Try it: Beneath this task are records; print exactly the stretch of them from the line with "ATOM 168 C C" through the line with "ATOM 174 C CA", both ends included.
-------
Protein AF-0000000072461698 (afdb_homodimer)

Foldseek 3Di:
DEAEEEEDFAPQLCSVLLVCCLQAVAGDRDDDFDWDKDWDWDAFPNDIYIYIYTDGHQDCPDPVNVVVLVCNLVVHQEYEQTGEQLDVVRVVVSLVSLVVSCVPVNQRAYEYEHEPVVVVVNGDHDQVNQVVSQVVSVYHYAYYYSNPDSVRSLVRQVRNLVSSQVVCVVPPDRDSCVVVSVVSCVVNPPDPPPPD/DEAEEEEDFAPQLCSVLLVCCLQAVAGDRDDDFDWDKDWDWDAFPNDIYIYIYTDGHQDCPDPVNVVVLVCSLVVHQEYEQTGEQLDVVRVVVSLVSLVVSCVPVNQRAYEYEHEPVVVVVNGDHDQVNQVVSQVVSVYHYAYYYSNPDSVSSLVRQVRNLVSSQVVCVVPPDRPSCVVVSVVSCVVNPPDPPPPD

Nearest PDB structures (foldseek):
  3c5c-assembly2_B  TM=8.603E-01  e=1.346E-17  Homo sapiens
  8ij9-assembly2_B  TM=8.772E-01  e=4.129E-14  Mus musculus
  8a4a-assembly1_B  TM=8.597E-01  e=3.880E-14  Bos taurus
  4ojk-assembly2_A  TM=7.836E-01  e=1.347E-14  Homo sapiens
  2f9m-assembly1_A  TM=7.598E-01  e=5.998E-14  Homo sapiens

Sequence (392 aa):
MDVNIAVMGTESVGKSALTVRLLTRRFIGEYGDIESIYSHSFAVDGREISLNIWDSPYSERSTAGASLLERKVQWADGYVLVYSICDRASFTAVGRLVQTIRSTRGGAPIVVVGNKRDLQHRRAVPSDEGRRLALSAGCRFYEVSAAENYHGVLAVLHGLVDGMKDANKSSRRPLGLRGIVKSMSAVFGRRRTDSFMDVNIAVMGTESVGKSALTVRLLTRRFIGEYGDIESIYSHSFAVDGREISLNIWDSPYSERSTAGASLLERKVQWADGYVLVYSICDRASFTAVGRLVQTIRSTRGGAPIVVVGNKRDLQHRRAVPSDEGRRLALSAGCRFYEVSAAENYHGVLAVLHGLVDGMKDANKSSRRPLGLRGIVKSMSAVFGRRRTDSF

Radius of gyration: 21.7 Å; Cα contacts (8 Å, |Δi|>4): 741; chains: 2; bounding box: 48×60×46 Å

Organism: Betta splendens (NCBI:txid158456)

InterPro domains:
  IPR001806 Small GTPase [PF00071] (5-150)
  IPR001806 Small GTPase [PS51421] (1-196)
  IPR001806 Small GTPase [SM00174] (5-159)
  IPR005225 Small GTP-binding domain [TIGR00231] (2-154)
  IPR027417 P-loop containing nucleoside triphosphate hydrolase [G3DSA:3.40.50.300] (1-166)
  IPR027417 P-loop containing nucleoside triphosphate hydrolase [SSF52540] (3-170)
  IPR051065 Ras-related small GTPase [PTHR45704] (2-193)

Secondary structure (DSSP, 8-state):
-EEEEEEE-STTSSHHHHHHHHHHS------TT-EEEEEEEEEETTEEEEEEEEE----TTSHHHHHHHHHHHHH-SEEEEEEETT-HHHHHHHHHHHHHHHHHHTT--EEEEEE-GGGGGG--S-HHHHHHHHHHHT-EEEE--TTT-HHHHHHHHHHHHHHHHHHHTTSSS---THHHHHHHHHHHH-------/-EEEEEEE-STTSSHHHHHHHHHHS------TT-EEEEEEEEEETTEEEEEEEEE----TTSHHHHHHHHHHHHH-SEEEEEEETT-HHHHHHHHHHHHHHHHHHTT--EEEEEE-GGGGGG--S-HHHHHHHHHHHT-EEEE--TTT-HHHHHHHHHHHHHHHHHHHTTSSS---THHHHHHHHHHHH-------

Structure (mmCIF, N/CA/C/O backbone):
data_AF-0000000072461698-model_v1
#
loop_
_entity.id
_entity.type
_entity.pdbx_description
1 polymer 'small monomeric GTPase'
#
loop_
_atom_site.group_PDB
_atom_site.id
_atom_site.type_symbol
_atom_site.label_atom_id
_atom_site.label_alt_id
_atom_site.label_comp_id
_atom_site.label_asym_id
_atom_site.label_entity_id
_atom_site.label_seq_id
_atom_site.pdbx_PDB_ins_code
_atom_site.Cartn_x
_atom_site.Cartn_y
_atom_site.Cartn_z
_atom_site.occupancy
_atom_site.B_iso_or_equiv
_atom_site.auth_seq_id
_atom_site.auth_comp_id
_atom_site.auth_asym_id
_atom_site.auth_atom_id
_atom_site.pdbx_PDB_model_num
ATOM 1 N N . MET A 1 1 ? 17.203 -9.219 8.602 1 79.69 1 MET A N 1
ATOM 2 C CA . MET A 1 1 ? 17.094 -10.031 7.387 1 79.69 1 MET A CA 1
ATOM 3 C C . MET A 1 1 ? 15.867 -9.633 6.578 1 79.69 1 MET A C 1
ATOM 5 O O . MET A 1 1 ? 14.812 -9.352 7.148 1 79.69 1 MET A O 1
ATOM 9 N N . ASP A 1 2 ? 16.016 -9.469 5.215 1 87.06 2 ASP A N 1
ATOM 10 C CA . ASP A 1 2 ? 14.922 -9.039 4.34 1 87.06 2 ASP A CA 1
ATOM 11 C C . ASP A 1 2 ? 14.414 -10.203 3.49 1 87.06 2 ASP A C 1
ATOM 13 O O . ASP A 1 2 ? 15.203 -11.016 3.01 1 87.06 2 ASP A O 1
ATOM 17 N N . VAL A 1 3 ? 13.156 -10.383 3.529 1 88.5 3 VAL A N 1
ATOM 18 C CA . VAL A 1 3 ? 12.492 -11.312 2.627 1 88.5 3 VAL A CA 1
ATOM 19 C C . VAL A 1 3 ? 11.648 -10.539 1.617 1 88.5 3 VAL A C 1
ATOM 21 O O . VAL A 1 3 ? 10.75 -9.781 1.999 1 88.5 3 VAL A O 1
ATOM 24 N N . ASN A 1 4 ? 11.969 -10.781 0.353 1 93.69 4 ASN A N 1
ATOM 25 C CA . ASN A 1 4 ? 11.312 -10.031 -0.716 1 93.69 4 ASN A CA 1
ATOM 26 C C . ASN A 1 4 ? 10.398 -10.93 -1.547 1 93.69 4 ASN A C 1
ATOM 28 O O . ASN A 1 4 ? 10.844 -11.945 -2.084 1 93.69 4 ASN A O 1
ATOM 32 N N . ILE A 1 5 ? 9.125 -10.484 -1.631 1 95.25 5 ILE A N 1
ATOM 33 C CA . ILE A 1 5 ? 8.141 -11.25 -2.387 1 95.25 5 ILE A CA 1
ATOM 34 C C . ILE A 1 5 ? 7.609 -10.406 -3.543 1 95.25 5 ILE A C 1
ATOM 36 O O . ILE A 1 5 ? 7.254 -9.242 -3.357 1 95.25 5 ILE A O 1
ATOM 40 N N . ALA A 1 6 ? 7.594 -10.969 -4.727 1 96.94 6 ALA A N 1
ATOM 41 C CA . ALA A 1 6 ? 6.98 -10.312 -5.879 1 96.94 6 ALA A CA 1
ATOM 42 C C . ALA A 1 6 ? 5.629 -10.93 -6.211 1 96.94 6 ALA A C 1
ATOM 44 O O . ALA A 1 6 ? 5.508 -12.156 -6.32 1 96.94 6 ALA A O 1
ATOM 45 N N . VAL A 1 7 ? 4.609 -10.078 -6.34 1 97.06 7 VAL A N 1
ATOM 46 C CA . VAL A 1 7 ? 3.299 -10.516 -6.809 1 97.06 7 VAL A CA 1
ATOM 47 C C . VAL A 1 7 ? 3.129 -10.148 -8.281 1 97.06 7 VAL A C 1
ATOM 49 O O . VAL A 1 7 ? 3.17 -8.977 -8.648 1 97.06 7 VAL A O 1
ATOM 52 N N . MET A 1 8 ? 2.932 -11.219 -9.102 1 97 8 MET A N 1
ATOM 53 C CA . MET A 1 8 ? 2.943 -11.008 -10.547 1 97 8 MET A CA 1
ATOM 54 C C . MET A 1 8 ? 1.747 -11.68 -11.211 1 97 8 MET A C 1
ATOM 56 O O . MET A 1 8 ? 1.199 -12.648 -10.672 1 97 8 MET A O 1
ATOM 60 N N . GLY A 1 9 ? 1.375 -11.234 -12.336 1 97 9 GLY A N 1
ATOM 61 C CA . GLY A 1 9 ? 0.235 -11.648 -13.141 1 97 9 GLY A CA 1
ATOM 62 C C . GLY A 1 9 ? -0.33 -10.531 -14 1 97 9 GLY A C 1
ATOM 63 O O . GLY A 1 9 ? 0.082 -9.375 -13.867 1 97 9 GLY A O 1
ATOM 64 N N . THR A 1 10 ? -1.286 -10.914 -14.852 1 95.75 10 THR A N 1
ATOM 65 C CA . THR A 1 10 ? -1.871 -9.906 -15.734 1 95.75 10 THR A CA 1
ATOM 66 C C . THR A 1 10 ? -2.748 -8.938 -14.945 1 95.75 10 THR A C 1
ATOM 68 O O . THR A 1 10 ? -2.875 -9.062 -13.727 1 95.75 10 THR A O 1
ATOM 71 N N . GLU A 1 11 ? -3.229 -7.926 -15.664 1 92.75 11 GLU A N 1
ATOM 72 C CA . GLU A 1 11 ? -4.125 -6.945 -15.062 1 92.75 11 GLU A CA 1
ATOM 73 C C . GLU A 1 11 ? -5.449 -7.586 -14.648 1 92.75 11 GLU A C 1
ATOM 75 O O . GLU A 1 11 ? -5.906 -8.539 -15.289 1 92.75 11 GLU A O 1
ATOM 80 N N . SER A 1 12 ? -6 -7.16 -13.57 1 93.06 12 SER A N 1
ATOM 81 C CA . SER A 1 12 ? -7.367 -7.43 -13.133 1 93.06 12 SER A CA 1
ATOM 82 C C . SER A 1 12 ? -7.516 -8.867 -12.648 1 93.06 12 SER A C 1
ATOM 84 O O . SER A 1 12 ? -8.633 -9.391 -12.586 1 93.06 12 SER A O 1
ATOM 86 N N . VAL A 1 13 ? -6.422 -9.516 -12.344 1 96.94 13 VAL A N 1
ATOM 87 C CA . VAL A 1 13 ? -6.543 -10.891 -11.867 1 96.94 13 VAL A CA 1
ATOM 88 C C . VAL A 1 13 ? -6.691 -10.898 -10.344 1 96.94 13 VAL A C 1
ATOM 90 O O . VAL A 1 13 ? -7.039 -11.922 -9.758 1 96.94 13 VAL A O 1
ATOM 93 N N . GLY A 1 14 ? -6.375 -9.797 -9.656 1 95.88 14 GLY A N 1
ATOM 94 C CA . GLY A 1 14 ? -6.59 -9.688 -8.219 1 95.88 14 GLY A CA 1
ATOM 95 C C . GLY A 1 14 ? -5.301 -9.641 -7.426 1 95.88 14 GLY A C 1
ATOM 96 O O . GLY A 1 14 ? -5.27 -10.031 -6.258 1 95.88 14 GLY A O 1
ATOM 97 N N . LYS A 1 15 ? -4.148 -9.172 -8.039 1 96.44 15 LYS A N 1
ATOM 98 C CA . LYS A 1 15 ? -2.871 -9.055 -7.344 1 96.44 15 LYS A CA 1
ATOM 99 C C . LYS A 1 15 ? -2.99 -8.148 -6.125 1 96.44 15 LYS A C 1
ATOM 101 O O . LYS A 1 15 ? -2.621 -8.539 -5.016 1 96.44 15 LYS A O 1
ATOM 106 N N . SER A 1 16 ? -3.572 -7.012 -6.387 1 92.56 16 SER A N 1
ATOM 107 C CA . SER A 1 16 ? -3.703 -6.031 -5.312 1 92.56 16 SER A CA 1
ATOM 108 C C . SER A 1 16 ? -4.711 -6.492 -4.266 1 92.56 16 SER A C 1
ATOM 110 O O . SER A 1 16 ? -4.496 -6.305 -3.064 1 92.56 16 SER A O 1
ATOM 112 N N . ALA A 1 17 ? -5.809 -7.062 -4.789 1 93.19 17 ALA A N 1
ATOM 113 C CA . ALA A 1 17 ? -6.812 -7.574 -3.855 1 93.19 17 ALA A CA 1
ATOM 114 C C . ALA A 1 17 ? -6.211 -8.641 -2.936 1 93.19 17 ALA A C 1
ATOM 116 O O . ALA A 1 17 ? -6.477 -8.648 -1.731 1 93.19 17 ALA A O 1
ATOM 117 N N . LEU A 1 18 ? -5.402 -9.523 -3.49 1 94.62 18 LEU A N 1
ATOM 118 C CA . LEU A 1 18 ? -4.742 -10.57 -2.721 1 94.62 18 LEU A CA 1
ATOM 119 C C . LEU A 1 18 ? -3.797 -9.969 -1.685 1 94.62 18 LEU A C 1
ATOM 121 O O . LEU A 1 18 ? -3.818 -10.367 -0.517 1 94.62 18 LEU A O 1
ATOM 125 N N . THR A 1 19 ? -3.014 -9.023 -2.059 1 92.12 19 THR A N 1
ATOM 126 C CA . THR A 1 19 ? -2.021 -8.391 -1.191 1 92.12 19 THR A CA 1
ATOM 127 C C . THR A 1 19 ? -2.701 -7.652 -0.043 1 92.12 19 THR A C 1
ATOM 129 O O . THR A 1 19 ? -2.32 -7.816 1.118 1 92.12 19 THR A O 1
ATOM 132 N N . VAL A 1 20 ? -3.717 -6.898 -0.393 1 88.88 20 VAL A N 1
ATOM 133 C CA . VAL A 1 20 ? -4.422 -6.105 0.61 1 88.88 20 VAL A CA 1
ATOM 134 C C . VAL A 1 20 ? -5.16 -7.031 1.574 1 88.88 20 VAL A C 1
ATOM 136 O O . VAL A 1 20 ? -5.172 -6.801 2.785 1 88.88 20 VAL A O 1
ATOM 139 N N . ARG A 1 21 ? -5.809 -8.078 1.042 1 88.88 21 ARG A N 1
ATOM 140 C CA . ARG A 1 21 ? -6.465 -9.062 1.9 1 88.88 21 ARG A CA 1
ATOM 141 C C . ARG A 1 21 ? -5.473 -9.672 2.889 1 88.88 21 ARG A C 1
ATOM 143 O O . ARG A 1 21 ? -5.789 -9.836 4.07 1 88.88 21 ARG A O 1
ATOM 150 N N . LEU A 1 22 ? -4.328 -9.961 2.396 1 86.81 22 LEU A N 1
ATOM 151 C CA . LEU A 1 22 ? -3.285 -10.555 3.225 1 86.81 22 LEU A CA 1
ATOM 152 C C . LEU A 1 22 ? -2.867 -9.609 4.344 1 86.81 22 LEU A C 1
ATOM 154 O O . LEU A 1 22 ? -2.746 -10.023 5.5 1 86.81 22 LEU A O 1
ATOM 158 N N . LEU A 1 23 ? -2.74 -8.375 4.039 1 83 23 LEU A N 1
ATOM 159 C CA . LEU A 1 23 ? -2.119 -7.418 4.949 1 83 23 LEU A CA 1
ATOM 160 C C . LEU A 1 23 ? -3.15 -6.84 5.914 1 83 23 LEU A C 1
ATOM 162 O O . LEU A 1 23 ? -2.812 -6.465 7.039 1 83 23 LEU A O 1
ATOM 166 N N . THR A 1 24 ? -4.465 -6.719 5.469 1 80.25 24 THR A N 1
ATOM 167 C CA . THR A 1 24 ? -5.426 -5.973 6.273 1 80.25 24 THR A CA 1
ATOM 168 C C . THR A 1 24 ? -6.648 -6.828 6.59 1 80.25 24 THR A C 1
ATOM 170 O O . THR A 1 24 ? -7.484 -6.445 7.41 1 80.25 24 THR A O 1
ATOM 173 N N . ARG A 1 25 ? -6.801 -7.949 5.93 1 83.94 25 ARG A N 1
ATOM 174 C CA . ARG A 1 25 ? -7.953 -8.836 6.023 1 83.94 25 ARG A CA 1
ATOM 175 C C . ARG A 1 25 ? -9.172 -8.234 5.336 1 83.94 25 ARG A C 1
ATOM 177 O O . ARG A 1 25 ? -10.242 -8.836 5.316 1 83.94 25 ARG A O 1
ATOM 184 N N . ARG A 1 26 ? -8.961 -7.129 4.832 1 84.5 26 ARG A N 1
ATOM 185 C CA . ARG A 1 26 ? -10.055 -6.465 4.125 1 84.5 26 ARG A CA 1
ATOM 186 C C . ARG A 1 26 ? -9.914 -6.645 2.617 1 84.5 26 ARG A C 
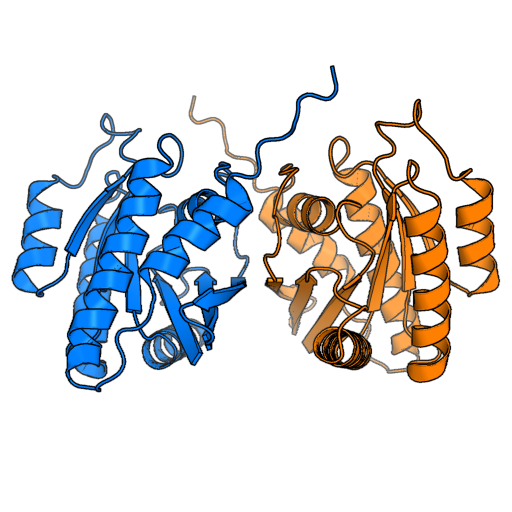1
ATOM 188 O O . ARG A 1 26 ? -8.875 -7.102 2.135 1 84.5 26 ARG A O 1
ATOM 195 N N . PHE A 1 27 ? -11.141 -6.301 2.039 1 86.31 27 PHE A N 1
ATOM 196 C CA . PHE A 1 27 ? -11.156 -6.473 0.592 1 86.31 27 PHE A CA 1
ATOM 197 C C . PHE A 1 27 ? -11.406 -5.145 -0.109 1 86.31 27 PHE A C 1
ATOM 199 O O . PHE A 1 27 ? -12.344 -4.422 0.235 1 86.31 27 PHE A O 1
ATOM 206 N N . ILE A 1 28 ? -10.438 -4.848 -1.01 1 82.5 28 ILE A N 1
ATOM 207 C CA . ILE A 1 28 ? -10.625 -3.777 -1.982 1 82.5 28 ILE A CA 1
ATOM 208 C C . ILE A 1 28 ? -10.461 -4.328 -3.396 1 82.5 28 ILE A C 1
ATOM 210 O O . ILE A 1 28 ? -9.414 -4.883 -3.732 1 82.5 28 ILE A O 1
-------
Output for this task:
ATOM 168 C C . THR A 1 24 ? -6.648 -6.828 6.59 1 80.25 24 THR A C 1
ATOM 170 O O . THR A 1 24 ? -7.484 -6.445 7.41 1 80.25 24 THR A O 1
ATOM 173 N N . ARG A 1 25 ? -6.801 -7.949 5.93 1 83.94 25 ARG A N 1
ATOM 174 C CA . ARG A 1 25 ? -7.953 -8.836 6.023 1 83.94 25 ARG A CA 1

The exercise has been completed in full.